**What you will do**
In the data that follows, find the line with "ATOM 157 C CA"; transcribe it, every later line up to the one with "ATOM 193 O O", and that line as well, exactly and with no others.

[Data excerpts]
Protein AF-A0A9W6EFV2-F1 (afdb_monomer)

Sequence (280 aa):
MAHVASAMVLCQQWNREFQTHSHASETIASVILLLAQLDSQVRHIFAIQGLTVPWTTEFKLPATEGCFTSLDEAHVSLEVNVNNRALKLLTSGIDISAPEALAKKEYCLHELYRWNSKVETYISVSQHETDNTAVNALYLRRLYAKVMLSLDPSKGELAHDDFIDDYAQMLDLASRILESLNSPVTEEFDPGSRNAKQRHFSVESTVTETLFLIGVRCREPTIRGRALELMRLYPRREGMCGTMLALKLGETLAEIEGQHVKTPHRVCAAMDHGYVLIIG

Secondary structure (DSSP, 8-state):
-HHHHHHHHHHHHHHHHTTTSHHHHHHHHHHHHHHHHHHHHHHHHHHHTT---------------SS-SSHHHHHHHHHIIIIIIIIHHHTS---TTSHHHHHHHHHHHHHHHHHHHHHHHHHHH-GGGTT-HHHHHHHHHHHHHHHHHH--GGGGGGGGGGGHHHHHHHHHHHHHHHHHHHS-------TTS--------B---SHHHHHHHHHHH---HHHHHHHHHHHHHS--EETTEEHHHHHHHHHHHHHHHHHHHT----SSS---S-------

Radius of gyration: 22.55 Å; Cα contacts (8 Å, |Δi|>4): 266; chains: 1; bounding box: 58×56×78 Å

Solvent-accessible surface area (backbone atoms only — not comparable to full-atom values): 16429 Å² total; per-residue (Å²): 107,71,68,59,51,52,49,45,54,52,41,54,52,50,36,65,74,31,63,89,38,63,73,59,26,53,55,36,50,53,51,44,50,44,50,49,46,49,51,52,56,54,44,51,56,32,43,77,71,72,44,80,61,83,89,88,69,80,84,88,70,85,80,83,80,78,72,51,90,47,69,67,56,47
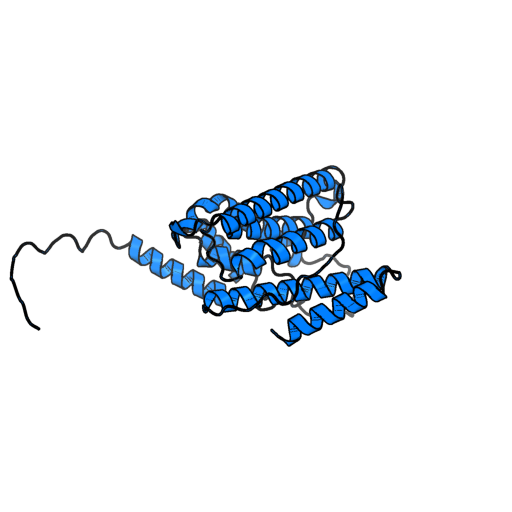,47,56,52,46,50,48,49,38,51,68,44,46,49,42,58,74,45,59,74,62,68,64,84,39,71,70,41,42,52,51,47,52,51,45,52,52,50,53,52,54,50,47,56,32,51,54,53,36,47,71,72,40,68,90,50,77,88,34,57,67,55,36,50,53,53,35,44,49,49,52,48,49,51,69,65,64,53,45,76,92,50,52,79,60,33,48,69,83,39,56,70,57,50,50,53,41,48,54,32,43,48,54,40,54,51,60,75,67,50,82,74,90,62,81,85,59,95,80,70,77,86,61,80,75,76,73,74,39,54,70,72,41,56,50,60,47,38,36,49,40,20,63,53,43,81,54,66,68,62,18,48,52,32,38,47,50,31,68,77,54,71,49,43,24,65,91,47,46,25,66,64,35,38,56,51,18,53,51,50,53,52,56,55,56,54,60,73,71,56,72,86,81,79,86,81,82,85,89,73,92,73,90,77,87,87,131

Structure (mmCIF, N/CA/C/O backbone):
data_AF-A0A9W6EFV2-F1
#
_entry.id   AF-A0A9W6EFV2-F1
#
loop_
_atom_site.group_PDB
_atom_site.id
_atom_site.type_symbol
_atom_site.label_atom_id
_atom_site.label_alt_id
_atom_site.label_comp_id
_atom_site.label_asym_id
_atom_site.label_entity_id
_atom_site.label_seq_id
_atom_site.pdbx_PDB_ins_code
_atom_site.Cartn_x
_atom_site.Cartn_y
_atom_site.Cartn_z
_atom_site.occupancy
_atom_site.B_iso_or_equiv
_atom_site.auth_seq_id
_atom_site.auth_comp_id
_atom_site.auth_asym_id
_atom_site.auth_atom_id
_atom_site.pdbx_PDB_model_num
ATOM 1 N N . MET A 1 1 ? 19.469 -5.342 10.086 1.00 55.72 1 MET A N 1
ATOM 2 C CA . MET A 1 1 ? 19.534 -4.011 9.443 1.00 55.72 1 MET A CA 1
ATOM 3 C C . MET A 1 1 ? 20.880 -3.735 8.794 1.00 55.72 1 MET A C 1
ATOM 5 O O . MET A 1 1 ? 20.879 -3.495 7.597 1.00 55.72 1 MET A O 1
ATOM 9 N N . ALA A 1 2 ? 22.011 -3.843 9.510 1.00 59.97 2 ALA A N 1
ATOM 10 C CA . ALA A 1 2 ? 23.337 -3.572 8.930 1.00 59.97 2 ALA A CA 1
ATOM 11 C C . ALA A 1 2 ? 23.587 -4.311 7.598 1.00 59.97 2 ALA A C 1
ATOM 13 O O . ALA A 1 2 ? 23.970 -3.681 6.625 1.00 59.97 2 ALA A O 1
ATOM 14 N N . HIS A 1 3 ? 23.261 -5.606 7.509 1.00 68.44 3 HIS A N 1
ATOM 15 C CA . HIS A 1 3 ? 23.477 -6.388 6.283 1.00 68.44 3 HIS A CA 1
ATOM 16 C C . HIS A 1 3 ? 22.602 -5.972 5.087 1.00 68.44 3 HIS A C 1
ATOM 18 O O . HIS A 1 3 ? 23.101 -5.972 3.968 1.00 68.44 3 HIS A O 1
ATOM 24 N N . VAL A 1 4 ? 21.337 -5.584 5.302 1.00 68.12 4 VAL A N 1
ATOM 25 C CA . VAL A 1 4 ? 20.442 -5.129 4.215 1.00 68.12 4 VAL A CA 1
ATOM 26 C C . VAL A 1 4 ? 20.896 -3.763 3.701 1.00 68.12 4 VAL A C 1
ATOM 28 O O . VAL A 1 4 ? 21.064 -3.586 2.498 1.00 68.12 4 VAL A O 1
ATOM 31 N N . ALA A 1 5 ? 21.212 -2.836 4.610 1.00 66.00 5 ALA A N 1
ATOM 32 C CA . ALA A 1 5 ? 21.757 -1.529 4.252 1.00 66.00 5 ALA A CA 1
ATOM 33 C C . ALA A 1 5 ? 23.105 -1.650 3.514 1.00 66.00 5 ALA A C 1
ATOM 35 O O . ALA A 1 5 ? 23.301 -1.021 2.476 1.00 66.00 5 ALA A O 1
ATOM 36 N N . SER A 1 6 ? 24.020 -2.503 3.991 1.00 72.06 6 SER A N 1
ATOM 37 C CA . SER A 1 6 ? 25.288 -2.780 3.303 1.00 72.06 6 SER A CA 1
ATOM 38 C C . SER A 1 6 ? 25.074 -3.393 1.916 1.00 72.06 6 SER A C 1
ATOM 40 O O . SER A 1 6 ? 25.731 -2.972 0.966 1.00 72.06 6 SER A O 1
ATOM 42 N N . ALA A 1 7 ? 24.136 -4.336 1.771 1.00 73.88 7 ALA A N 1
ATOM 43 C CA . ALA A 1 7 ? 23.796 -4.925 0.477 1.00 73.88 7 ALA A CA 1
ATOM 44 C C . ALA A 1 7 ? 23.223 -3.884 -0.499 1.00 73.88 7 ALA A C 1
ATOM 46 O O . ALA A 1 7 ? 23.623 -3.860 -1.662 1.00 73.88 7 ALA A O 1
ATOM 47 N N . MET A 1 8 ? 22.355 -2.977 -0.032 1.00 72.25 8 MET A N 1
ATOM 48 C CA . MET A 1 8 ? 21.827 -1.880 -0.853 1.00 72.25 8 MET A CA 1
ATOM 49 C C . MET A 1 8 ? 22.936 -0.946 -1.345 1.00 72.25 8 MET A C 1
ATOM 51 O O . MET A 1 8 ? 22.943 -0.580 -2.519 1.00 72.25 8 MET A O 1
ATOM 55 N N . VAL A 1 9 ? 23.887 -0.573 -0.480 1.00 74.31 9 VAL A N 1
ATOM 56 C CA . VAL A 1 9 ? 25.019 0.292 -0.861 1.00 74.31 9 VAL A CA 1
ATOM 57 C C . VAL A 1 9 ? 25.890 -0.375 -1.928 1.00 74.31 9 VAL A C 1
ATOM 59 O O . VAL A 1 9 ? 26.234 0.277 -2.915 1.00 74.31 9 VAL A O 1
ATOM 62 N N . LEU A 1 10 ? 26.198 -1.667 -1.769 1.00 77.50 10 LEU A N 1
ATOM 63 C CA . LEU A 1 10 ? 26.964 -2.439 -2.754 1.00 77.50 10 LEU A CA 1
ATOM 64 C C . LEU A 1 10 ? 26.234 -2.520 -4.099 1.00 77.50 10 LEU A C 1
ATOM 66 O O . LEU A 1 10 ? 26.818 -2.214 -5.136 1.00 77.50 10 LEU A O 1
ATOM 70 N N . CYS A 1 11 ? 24.937 -2.839 -4.090 1.00 76.94 11 CYS A N 1
ATOM 71 C CA . CYS A 1 11 ? 24.150 -2.911 -5.320 1.00 76.94 11 CYS A CA 1
ATOM 72 C C . CYS A 1 11 ? 24.070 -1.551 -6.023 1.00 76.94 11 CYS A C 1
ATOM 74 O O . CYS A 1 11 ? 24.172 -1.486 -7.240 1.00 76.94 11 CYS A O 1
ATOM 76 N N . GLN A 1 12 ? 23.953 -0.442 -5.286 1.00 73.06 12 GLN A N 1
ATOM 77 C CA . GLN A 1 12 ? 23.983 0.898 -5.883 1.00 73.06 12 GLN A CA 1
ATOM 78 C C . GLN A 1 12 ? 25.336 1.249 -6.507 1.00 73.06 12 GLN A C 1
ATOM 80 O O . GLN A 1 12 ? 25.375 1.962 -7.511 1.00 73.06 12 GLN A O 1
ATOM 85 N N . GLN A 1 13 ? 26.442 0.807 -5.903 1.00 76.44 13 GLN A N 1
ATOM 86 C CA . GLN A 1 13 ? 27.778 0.984 -6.473 1.00 76.44 13 GLN A CA 1
ATOM 87 C C . GLN A 1 13 ? 27.896 0.210 -7.786 1.00 76.44 13 GLN A C 1
ATOM 89 O O . GLN A 1 13 ? 28.202 0.820 -8.807 1.00 76.44 13 GLN A O 1
ATOM 94 N N . TRP A 1 14 ? 27.514 -1.069 -7.790 1.00 74.81 14 TRP A N 1
ATOM 95 C CA . TRP A 1 14 ? 27.486 -1.877 -9.008 1.00 74.81 14 TRP A CA 1
ATOM 96 C C . TRP A 1 14 ? 26.549 -1.308 -10.070 1.00 74.81 14 TRP A C 1
ATOM 98 O O . TRP A 1 14 ? 26.931 -1.225 -11.231 1.00 74.81 14 TRP A O 1
ATOM 108 N N . ASN A 1 15 ? 25.364 -0.821 -9.695 1.00 73.50 15 ASN A N 1
ATOM 109 C CA . ASN A 1 15 ? 24.441 -0.231 -10.662 1.00 73.50 15 ASN A CA 1
ATOM 110 C C . ASN A 1 15 ? 25.063 0.968 -11.388 1.00 73.50 15 ASN A C 1
ATOM 112 O O . ASN A 1 15 ? 24.822 1.160 -12.572 1.00 73.50 15 ASN A O 1
ATOM 116 N N . ARG A 1 16 ? 25.873 1.776 -10.685 1.00 71.69 16 ARG A N 1
ATOM 117 C CA . ARG A 1 16 ? 26.617 2.895 -11.288 1.00 71.69 16 ARG A CA 1
ATOM 118 C C . ARG A 1 16 ? 27.741 2.420 -12.208 1.00 71.69 16 ARG A C 1
ATOM 120 O O . ARG A 1 16 ? 27.971 3.042 -13.237 1.00 71.69 16 ARG A O 1
ATOM 127 N N . GLU A 1 17 ? 28.425 1.340 -11.848 1.00 71.94 17 GLU A N 1
ATOM 128 C CA . GLU A 1 17 ? 29.527 0.773 -12.636 1.00 71.94 17 GLU A CA 1
ATOM 129 C C . GLU A 1 17 ? 29.039 0.089 -13.923 1.00 71.94 17 GLU A C 1
ATOM 131 O O . GLU A 1 17 ? 29.698 0.179 -14.957 1.00 71.94 17 GLU A O 1
ATOM 136 N N . PHE A 1 18 ? 27.856 -0.530 -13.895 1.00 67.25 18 PHE A N 1
ATOM 137 C CA . PHE A 1 18 ? 27.286 -1.273 -15.023 1.00 67.25 18 PHE A CA 1
ATOM 138 C C . PHE A 1 18 ? 26.231 -0.497 -15.827 1.00 67.25 18 PHE A C 1
ATOM 140 O O . PHE A 1 18 ? 25.544 -1.102 -16.647 1.00 67.25 18 PHE A O 1
ATOM 147 N N . GLN A 1 19 ? 26.121 0.832 -15.680 1.00 64.12 19 GLN A N 1
ATOM 148 C CA . GLN A 1 19 ? 25.130 1.641 -16.422 1.00 64.12 19 GLN A CA 1
ATOM 149 C C . GLN A 1 19 ? 25.222 1.486 -17.948 1.00 64.12 19 GLN A C 1
ATOM 151 O O . GLN A 1 19 ? 24.234 1.673 -18.651 1.00 64.12 19 GLN A O 1
ATOM 156 N N . THR A 1 20 ? 26.399 1.134 -18.471 1.00 67.19 20 THR A N 1
ATOM 157 C CA . THR A 1 20 ? 26.639 0.907 -19.904 1.00 67.19 20 THR A CA 1
ATOM 158 C C . THR A 1 20 ? 26.188 -0.472 -20.400 1.00 67.19 20 THR A C 1
ATOM 160 O O . THR A 1 20 ? 26.165 -0.700 -21.606 1.00 67.19 20 THR A O 1
ATOM 163 N N . HIS A 1 21 ? 25.813 -1.387 -19.499 1.00 69.12 21 HIS A N 1
ATOM 164 C CA . HIS A 1 21 ? 25.374 -2.751 -19.800 1.00 69.12 21 HIS A CA 1
ATOM 165 C C . HIS A 1 21 ? 23.899 -2.915 -19.396 1.00 69.12 21 HIS A C 1
ATOM 167 O O . HIS A 1 21 ? 23.609 -3.220 -18.238 1.00 69.12 21 HIS A O 1
ATOM 173 N N . SER A 1 22 ? 22.960 -2.719 -20.336 1.00 63.59 22 SER A N 1
ATOM 174 C CA . SER A 1 22 ? 21.525 -2.570 -20.005 1.00 63.59 22 SER A CA 1
ATOM 175 C C . SER A 1 22 ? 20.965 -3.736 -19.177 1.00 63.59 22 SER A C 1
ATOM 177 O O . SER A 1 22 ? 20.413 -3.501 -18.106 1.00 63.59 22 SER A O 1
ATOM 179 N N . HIS A 1 23 ? 21.224 -4.986 -19.575 1.00 64.12 23 HIS A N 1
ATOM 180 C CA . HIS A 1 23 ? 20.741 -6.166 -18.845 1.00 64.12 23 HIS A CA 1
ATOM 181 C C . HIS A 1 23 ? 21.300 -6.295 -17.418 1.00 64.12 23 HIS A C 1
ATOM 183 O O . HIS A 1 23 ? 20.594 -6.731 -16.505 1.00 64.12 23 HIS A O 1
ATOM 189 N N . ALA A 1 24 ? 22.564 -5.917 -17.199 1.00 62.53 24 ALA A N 1
ATOM 190 C CA . ALA A 1 24 ? 23.166 -5.945 -15.866 1.00 62.53 24 ALA A CA 1
ATOM 191 C C . ALA A 1 24 ? 22.571 -4.842 -14.976 1.00 62.53 24 ALA A C 1
ATOM 193 O O . ALA A 1 24 ? 22.241 -5.100 -13.821 1.00 62.53 24 ALA A O 1
ATOM 194 N N . SER A 1 25 ? 22.373 -3.645 -15.534 1.00 65.50 25 SER A N 1
ATOM 195 C CA . SER A 1 25 ? 21.731 -2.506 -14.864 1.00 65.50 25 SER A CA 1
ATOM 196 C C . SER A 1 25 ? 20.286 -2.822 -14.442 1.00 65.50 25 SER A C 1
ATOM 198 O O . SER A 1 25 ? 19.917 -2.611 -13.288 1.00 65.50 25 SER A O 1
ATOM 200 N N . GLU A 1 26 ? 19.483 -3.416 -15.331 1.00 67.81 26 GLU A N 1
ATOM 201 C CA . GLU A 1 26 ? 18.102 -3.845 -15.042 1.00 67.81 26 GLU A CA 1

**Exercise result**
ATOM 157 C CA . THR A 1 20 ? 26.639 0.907 -19.904 1.00 67.19 20 THR A CA 1
ATOM 158 C C . THR A 1 20 ? 26.188 -0.472 -20.400 1.00 67.19 20 THR A C 1
ATOM 160 O O . THR A 1 20 ? 26.165 -0.700 -21.606 1.00 67.19 20 THR A O 1
ATOM 163 N N . HIS A 1 21 ? 25.813 -1.387 -19.499 1.00 69.12 21 HIS A N 1
ATOM 164 C CA . HIS A 1 21 ? 25.374 -2.751 -19.800 1.00 69.12 21 HIS A CA 1
ATOM 165 C C . HIS A 1 21 ? 23.899 -2.915 -19.396 1.00 69.12 21 HIS A C 1
ATOM 167 O O . HIS A 1 21 ? 23.609 -3.220 -18.238 1.00 69.12 21 HIS A O 1
ATOM 173 N N . SER A 1 22 ? 22.960 -2.719 -20.336 1.00 63.59 22 SER A N 1
ATOM 174 C CA . SER A 1 22 ? 21.525 -2.570 -20.005 1.00 63.59 22 SER A CA 1
ATOM 175 C C . SER A 1 22 ? 20.965 -3.736 -19.177 1.00 63.59 22 SER A C 1
ATOM 177 O O . SER A 1 22 ? 20.413 -3.501 -18.106 1.00 63.59 22 SER A O 1
ATOM 179 N N . HIS A 1 23 ? 21.224 -4.986 -19.575 1.00 64.12 23 HIS A N 1
ATOM 180 C CA . HIS A 1 23 ? 20.741 -6.166 -18.845 1.00 64.12 23 HIS A CA 1
ATOM 181 C C . HIS A 1 23 ? 21.300 -6.295 -17.418 1.00 64.12 23 HIS A C 1
ATOM 183 O O . HIS A 1 23 ? 20.594 -6.731 -16.505 1.00 64.12 23 HIS A O 1
ATOM 189 N N . ALA A 1 24 ? 22.564 -5.917 -17.199 1.00 62.53 24 ALA A N 1
ATOM 190 C CA . ALA A 1 24 ? 23.166 -5.945 -15.866 1.00 62.53 24 ALA A CA 1
ATOM 191 C C . ALA A 1 24 ? 22.571 -4.842 -14.976 1.00 62.53 24 ALA A C 1
ATOM 193 O O . ALA A 1 24 ? 22.241 -5.100 -13.821 1.00 62.53 24 ALA A O 1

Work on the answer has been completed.